Task details → Scan the data below and state the number of lines that include the word "bounding", adding no comment.

(Source records)

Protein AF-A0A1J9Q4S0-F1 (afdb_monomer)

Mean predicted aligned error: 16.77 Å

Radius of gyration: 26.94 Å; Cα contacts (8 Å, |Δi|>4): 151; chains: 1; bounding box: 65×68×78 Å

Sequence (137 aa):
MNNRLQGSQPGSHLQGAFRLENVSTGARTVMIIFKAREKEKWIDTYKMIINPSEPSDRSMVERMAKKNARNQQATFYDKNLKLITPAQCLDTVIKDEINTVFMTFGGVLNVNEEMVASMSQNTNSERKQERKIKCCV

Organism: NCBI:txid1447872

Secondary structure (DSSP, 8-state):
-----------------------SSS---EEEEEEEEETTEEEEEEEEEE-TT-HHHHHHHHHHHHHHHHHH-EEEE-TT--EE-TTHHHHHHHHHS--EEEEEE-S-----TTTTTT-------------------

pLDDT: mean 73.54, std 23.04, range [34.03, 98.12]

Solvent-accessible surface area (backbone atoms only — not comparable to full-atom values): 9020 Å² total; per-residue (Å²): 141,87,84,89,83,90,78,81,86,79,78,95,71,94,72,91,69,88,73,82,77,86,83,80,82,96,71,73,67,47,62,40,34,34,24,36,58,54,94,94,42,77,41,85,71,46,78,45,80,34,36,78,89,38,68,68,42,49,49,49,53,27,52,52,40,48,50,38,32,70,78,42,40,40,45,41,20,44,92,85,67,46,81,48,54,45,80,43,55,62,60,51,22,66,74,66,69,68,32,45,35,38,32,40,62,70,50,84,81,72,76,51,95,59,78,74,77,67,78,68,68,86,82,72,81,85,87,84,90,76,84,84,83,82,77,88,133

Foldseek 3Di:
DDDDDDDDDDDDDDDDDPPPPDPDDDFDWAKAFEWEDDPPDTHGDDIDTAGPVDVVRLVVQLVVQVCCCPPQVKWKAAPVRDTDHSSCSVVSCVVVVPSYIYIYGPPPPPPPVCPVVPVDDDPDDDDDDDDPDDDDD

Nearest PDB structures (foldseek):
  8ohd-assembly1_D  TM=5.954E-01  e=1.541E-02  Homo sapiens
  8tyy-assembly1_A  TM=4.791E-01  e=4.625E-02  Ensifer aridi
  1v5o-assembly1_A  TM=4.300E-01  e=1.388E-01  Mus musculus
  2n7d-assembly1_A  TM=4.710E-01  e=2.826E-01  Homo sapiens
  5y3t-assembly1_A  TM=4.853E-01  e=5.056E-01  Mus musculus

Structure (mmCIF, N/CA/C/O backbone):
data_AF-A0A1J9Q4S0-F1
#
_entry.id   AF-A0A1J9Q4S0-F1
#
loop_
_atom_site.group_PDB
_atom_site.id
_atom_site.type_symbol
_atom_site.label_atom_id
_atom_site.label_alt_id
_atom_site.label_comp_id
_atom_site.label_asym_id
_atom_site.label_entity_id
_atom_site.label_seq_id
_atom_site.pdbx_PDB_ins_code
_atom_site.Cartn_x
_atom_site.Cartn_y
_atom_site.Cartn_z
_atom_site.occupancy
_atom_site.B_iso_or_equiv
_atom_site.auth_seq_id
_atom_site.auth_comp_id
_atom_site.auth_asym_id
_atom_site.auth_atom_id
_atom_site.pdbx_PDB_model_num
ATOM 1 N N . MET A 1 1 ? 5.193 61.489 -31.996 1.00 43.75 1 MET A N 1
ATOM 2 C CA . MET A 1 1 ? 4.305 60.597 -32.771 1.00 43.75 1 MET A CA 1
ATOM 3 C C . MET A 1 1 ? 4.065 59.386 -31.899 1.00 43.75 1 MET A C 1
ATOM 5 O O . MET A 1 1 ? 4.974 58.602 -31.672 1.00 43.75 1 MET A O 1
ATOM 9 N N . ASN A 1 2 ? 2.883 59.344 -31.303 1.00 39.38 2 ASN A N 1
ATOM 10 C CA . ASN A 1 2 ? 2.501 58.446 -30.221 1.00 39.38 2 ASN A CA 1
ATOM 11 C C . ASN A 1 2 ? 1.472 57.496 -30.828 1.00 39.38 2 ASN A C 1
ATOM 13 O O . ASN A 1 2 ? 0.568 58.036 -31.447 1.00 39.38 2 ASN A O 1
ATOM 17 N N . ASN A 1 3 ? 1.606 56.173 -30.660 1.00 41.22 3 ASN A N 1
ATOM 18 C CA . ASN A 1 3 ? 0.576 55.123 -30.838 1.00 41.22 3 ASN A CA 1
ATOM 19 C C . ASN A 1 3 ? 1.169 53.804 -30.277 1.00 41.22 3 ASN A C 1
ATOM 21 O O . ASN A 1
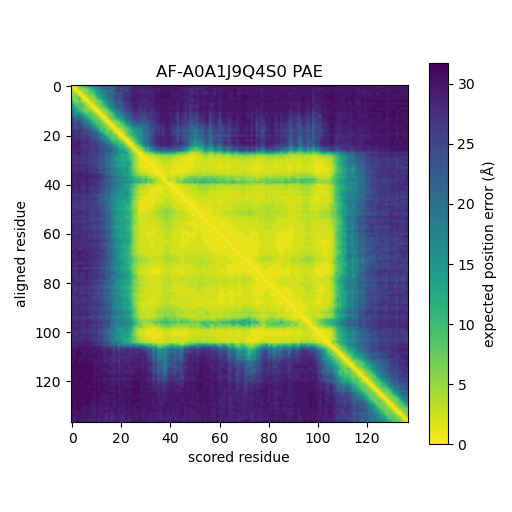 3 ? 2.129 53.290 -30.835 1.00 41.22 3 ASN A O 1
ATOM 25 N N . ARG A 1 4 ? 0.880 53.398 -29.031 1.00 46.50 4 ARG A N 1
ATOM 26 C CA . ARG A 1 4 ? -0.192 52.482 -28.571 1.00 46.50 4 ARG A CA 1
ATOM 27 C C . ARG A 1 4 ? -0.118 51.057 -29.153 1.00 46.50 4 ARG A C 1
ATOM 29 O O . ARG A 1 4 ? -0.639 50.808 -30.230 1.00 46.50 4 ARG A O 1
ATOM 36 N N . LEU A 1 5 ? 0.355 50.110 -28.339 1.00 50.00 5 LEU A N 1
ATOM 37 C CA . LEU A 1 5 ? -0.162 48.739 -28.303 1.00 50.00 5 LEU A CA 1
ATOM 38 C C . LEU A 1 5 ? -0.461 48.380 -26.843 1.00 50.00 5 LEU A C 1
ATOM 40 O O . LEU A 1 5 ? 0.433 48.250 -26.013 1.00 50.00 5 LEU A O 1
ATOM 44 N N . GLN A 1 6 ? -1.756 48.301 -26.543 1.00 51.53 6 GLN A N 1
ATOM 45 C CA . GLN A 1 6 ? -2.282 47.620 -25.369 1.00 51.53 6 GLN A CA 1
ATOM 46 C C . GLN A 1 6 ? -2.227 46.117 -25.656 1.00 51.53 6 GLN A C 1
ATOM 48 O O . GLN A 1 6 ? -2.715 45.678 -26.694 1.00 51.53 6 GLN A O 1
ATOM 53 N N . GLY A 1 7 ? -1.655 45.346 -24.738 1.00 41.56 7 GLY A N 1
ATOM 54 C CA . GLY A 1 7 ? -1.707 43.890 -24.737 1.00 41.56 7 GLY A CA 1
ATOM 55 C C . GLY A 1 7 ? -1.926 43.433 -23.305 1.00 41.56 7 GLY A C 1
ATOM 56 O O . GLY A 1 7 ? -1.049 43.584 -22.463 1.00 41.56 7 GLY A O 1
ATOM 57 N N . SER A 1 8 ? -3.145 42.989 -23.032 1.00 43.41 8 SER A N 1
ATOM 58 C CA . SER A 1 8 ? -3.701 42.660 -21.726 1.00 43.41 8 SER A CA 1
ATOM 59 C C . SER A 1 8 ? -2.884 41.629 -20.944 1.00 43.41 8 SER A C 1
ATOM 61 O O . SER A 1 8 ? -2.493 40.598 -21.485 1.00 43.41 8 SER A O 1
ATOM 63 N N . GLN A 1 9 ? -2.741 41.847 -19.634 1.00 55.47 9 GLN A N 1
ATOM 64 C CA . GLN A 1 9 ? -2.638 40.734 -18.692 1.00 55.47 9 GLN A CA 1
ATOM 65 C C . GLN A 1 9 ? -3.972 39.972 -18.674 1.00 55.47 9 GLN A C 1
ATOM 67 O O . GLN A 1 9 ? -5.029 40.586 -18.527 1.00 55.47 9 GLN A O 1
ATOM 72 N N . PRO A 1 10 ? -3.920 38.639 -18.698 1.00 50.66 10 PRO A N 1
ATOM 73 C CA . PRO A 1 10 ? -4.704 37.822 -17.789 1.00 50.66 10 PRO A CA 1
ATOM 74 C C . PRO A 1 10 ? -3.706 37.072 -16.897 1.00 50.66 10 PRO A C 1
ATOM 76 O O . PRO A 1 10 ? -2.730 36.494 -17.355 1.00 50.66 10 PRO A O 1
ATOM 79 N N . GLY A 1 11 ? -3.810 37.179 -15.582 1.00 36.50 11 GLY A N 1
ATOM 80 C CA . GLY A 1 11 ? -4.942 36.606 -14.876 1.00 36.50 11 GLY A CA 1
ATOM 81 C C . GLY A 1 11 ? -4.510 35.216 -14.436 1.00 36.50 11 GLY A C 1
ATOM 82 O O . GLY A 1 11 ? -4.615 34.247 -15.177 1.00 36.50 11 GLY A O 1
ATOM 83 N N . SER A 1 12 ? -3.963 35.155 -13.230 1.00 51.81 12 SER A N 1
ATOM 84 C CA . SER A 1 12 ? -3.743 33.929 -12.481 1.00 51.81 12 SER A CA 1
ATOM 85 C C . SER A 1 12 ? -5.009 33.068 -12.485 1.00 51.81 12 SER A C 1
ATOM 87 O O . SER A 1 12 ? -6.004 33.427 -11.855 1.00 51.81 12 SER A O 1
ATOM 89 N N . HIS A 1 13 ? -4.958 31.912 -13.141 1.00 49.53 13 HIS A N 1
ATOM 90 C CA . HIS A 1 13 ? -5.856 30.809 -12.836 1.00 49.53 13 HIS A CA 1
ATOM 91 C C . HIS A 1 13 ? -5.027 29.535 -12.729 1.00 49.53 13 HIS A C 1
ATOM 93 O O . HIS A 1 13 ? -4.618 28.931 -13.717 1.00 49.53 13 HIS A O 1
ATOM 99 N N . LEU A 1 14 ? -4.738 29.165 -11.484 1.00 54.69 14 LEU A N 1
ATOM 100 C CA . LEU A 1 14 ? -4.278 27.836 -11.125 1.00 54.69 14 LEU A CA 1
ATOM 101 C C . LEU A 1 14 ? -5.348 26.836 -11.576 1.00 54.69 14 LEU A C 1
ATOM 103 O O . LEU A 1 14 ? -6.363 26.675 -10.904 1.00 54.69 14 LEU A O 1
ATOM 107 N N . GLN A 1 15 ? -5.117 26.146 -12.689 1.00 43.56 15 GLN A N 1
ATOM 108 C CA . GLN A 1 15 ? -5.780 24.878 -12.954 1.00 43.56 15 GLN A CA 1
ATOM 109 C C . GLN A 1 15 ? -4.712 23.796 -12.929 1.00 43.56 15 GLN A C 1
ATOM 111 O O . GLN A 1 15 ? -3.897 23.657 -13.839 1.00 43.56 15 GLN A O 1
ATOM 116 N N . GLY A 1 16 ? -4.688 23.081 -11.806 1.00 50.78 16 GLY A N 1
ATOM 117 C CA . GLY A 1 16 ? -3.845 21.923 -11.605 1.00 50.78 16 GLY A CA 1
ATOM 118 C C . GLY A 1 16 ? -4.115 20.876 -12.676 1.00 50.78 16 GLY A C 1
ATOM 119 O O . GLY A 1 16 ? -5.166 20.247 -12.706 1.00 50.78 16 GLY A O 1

--

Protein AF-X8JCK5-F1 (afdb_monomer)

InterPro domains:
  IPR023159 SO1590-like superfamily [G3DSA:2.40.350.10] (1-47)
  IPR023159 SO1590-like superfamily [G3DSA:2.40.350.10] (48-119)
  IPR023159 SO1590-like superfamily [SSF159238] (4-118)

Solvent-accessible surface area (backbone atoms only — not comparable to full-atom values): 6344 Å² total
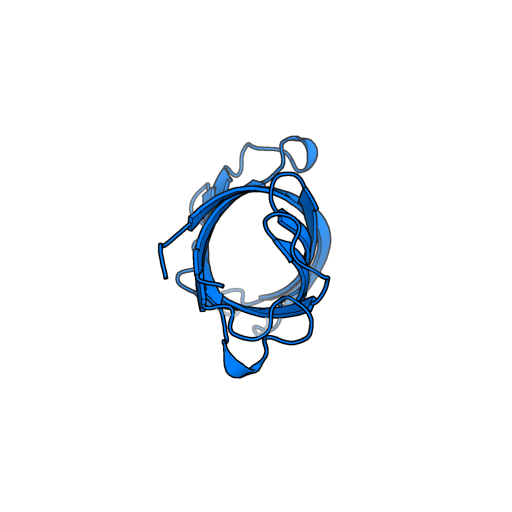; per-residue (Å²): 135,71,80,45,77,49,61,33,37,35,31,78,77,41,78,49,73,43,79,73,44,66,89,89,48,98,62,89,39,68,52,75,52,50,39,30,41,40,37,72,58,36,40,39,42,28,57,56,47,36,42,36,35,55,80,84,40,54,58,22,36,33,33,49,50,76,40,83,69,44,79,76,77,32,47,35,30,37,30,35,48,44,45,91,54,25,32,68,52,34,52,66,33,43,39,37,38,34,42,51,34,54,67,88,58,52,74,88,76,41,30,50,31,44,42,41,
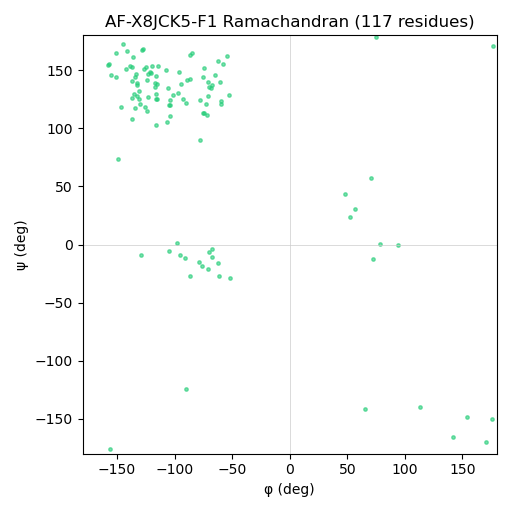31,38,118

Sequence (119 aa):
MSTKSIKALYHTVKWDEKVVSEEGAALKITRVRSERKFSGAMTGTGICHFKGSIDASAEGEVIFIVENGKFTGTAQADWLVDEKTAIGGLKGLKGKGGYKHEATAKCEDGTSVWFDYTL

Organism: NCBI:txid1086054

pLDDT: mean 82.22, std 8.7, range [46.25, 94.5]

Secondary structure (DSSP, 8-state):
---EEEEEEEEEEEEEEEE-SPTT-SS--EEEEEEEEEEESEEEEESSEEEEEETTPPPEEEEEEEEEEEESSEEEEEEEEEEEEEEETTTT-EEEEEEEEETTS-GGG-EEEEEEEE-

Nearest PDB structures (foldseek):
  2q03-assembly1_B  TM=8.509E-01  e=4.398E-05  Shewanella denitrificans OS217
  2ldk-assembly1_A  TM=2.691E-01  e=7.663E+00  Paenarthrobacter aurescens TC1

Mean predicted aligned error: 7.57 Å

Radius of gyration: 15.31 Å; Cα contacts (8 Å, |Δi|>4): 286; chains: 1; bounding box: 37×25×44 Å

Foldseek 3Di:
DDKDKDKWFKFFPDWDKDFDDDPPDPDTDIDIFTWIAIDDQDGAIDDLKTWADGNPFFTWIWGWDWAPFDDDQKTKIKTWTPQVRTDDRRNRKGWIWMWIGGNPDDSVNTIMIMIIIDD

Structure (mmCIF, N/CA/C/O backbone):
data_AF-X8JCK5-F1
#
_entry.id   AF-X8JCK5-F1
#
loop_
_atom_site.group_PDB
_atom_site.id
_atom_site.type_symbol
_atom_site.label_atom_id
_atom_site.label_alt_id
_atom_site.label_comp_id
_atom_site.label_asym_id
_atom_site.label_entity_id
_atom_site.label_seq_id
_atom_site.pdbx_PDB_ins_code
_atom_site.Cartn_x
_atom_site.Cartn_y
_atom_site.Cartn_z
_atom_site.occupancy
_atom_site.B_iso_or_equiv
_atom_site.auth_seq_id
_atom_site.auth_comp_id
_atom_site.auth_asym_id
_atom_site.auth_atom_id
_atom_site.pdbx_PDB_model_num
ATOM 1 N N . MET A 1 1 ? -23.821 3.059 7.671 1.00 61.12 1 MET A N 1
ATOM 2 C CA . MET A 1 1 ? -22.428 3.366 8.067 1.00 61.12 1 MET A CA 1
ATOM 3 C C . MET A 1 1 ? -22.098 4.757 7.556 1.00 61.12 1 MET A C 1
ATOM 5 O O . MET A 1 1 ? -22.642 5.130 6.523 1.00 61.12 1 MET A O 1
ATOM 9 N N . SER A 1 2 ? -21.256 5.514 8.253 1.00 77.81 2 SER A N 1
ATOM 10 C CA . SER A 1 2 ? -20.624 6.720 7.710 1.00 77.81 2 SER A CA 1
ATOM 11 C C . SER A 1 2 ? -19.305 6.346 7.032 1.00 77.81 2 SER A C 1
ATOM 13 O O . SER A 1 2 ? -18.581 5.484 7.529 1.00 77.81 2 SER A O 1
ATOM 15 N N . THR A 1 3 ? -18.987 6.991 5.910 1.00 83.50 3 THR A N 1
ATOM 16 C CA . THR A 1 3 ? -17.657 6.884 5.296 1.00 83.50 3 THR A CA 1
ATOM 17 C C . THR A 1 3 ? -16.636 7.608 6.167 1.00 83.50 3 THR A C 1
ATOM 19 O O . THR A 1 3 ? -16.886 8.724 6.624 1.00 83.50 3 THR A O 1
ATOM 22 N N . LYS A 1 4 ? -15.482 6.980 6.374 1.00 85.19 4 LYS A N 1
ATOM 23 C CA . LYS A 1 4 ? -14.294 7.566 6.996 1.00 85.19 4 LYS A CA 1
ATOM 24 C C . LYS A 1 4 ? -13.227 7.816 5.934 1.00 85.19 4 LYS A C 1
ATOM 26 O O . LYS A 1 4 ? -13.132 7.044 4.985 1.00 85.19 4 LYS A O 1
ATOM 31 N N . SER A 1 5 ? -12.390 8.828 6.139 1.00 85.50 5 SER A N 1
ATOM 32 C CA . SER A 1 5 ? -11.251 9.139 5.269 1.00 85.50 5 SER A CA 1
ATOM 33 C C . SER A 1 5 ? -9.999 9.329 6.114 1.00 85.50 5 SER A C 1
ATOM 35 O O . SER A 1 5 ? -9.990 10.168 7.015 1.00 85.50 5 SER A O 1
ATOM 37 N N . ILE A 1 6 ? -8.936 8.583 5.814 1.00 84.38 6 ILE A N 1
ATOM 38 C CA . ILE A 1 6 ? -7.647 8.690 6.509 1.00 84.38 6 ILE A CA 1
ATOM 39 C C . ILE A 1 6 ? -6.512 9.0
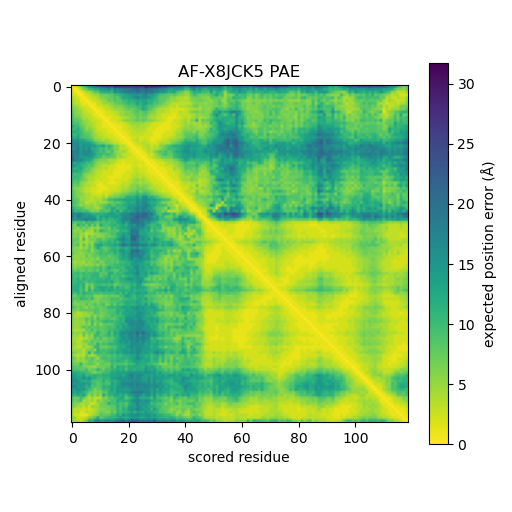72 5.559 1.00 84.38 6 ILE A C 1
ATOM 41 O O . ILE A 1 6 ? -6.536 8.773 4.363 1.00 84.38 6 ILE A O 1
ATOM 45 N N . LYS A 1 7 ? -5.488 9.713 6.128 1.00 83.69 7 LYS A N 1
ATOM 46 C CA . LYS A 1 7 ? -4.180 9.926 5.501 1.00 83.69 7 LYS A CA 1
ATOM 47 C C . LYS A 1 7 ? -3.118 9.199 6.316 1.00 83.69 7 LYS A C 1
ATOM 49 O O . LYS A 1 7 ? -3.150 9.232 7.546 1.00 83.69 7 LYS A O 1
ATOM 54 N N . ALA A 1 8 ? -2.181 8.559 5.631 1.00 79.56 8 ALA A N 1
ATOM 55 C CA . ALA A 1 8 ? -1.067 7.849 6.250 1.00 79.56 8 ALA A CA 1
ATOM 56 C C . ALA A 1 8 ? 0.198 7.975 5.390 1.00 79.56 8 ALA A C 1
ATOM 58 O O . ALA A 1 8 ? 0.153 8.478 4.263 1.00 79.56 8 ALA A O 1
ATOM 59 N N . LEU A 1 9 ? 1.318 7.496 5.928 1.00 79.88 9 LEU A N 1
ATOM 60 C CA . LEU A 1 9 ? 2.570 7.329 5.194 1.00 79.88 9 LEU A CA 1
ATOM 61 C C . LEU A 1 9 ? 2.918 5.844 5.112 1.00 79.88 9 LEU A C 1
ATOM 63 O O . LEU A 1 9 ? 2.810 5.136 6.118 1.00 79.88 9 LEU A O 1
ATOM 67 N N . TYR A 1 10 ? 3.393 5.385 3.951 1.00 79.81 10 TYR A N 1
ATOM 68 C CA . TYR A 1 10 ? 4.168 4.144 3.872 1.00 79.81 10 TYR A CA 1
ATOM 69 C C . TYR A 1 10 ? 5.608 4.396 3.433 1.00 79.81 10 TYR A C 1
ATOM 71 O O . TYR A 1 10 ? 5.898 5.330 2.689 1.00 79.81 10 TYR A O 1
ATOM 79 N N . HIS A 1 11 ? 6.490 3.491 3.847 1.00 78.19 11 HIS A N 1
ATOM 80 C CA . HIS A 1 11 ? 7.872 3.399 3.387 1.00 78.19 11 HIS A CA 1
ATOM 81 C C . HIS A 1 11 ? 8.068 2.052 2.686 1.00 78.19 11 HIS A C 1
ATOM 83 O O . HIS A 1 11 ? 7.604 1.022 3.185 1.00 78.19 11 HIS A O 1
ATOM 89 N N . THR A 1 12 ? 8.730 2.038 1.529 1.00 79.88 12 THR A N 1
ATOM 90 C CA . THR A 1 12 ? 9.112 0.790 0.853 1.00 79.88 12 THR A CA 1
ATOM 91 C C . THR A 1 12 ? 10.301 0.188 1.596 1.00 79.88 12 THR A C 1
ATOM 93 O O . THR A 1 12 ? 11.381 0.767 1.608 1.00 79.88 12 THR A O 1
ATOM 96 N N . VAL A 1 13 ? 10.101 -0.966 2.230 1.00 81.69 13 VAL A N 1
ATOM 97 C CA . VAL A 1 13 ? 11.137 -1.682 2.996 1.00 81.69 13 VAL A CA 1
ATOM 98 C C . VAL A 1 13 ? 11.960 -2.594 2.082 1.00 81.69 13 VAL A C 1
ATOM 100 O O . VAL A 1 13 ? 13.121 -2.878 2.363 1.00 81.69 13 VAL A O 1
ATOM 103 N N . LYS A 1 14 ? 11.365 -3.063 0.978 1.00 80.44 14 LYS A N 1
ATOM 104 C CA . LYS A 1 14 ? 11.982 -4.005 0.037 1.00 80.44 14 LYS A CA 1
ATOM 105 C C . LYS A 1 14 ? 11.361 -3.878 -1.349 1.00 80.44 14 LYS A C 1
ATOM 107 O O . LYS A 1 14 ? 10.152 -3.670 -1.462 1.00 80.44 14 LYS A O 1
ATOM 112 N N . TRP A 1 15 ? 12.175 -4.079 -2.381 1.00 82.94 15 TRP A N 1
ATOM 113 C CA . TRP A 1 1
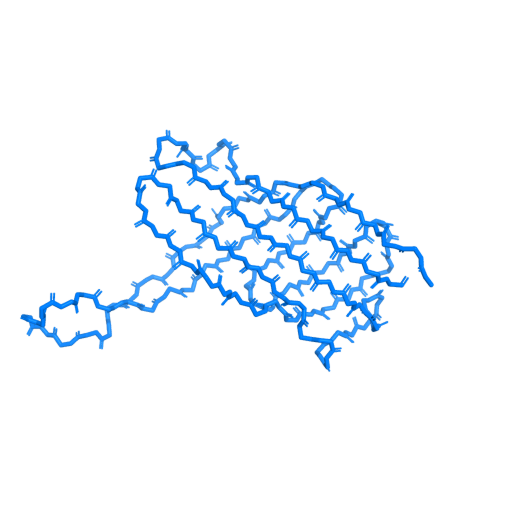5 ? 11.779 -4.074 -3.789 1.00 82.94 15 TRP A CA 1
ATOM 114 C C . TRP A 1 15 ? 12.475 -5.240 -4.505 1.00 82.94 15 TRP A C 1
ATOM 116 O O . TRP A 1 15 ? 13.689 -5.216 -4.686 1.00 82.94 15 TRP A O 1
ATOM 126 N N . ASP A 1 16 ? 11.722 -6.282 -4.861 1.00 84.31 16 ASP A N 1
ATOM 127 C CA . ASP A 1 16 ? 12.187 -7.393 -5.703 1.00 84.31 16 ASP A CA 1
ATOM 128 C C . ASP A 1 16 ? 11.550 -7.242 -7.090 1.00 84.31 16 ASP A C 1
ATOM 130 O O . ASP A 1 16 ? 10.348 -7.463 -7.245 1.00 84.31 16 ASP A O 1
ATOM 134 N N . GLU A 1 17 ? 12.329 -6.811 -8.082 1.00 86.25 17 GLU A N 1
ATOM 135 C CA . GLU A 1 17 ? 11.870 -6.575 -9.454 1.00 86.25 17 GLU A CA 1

Solution → 2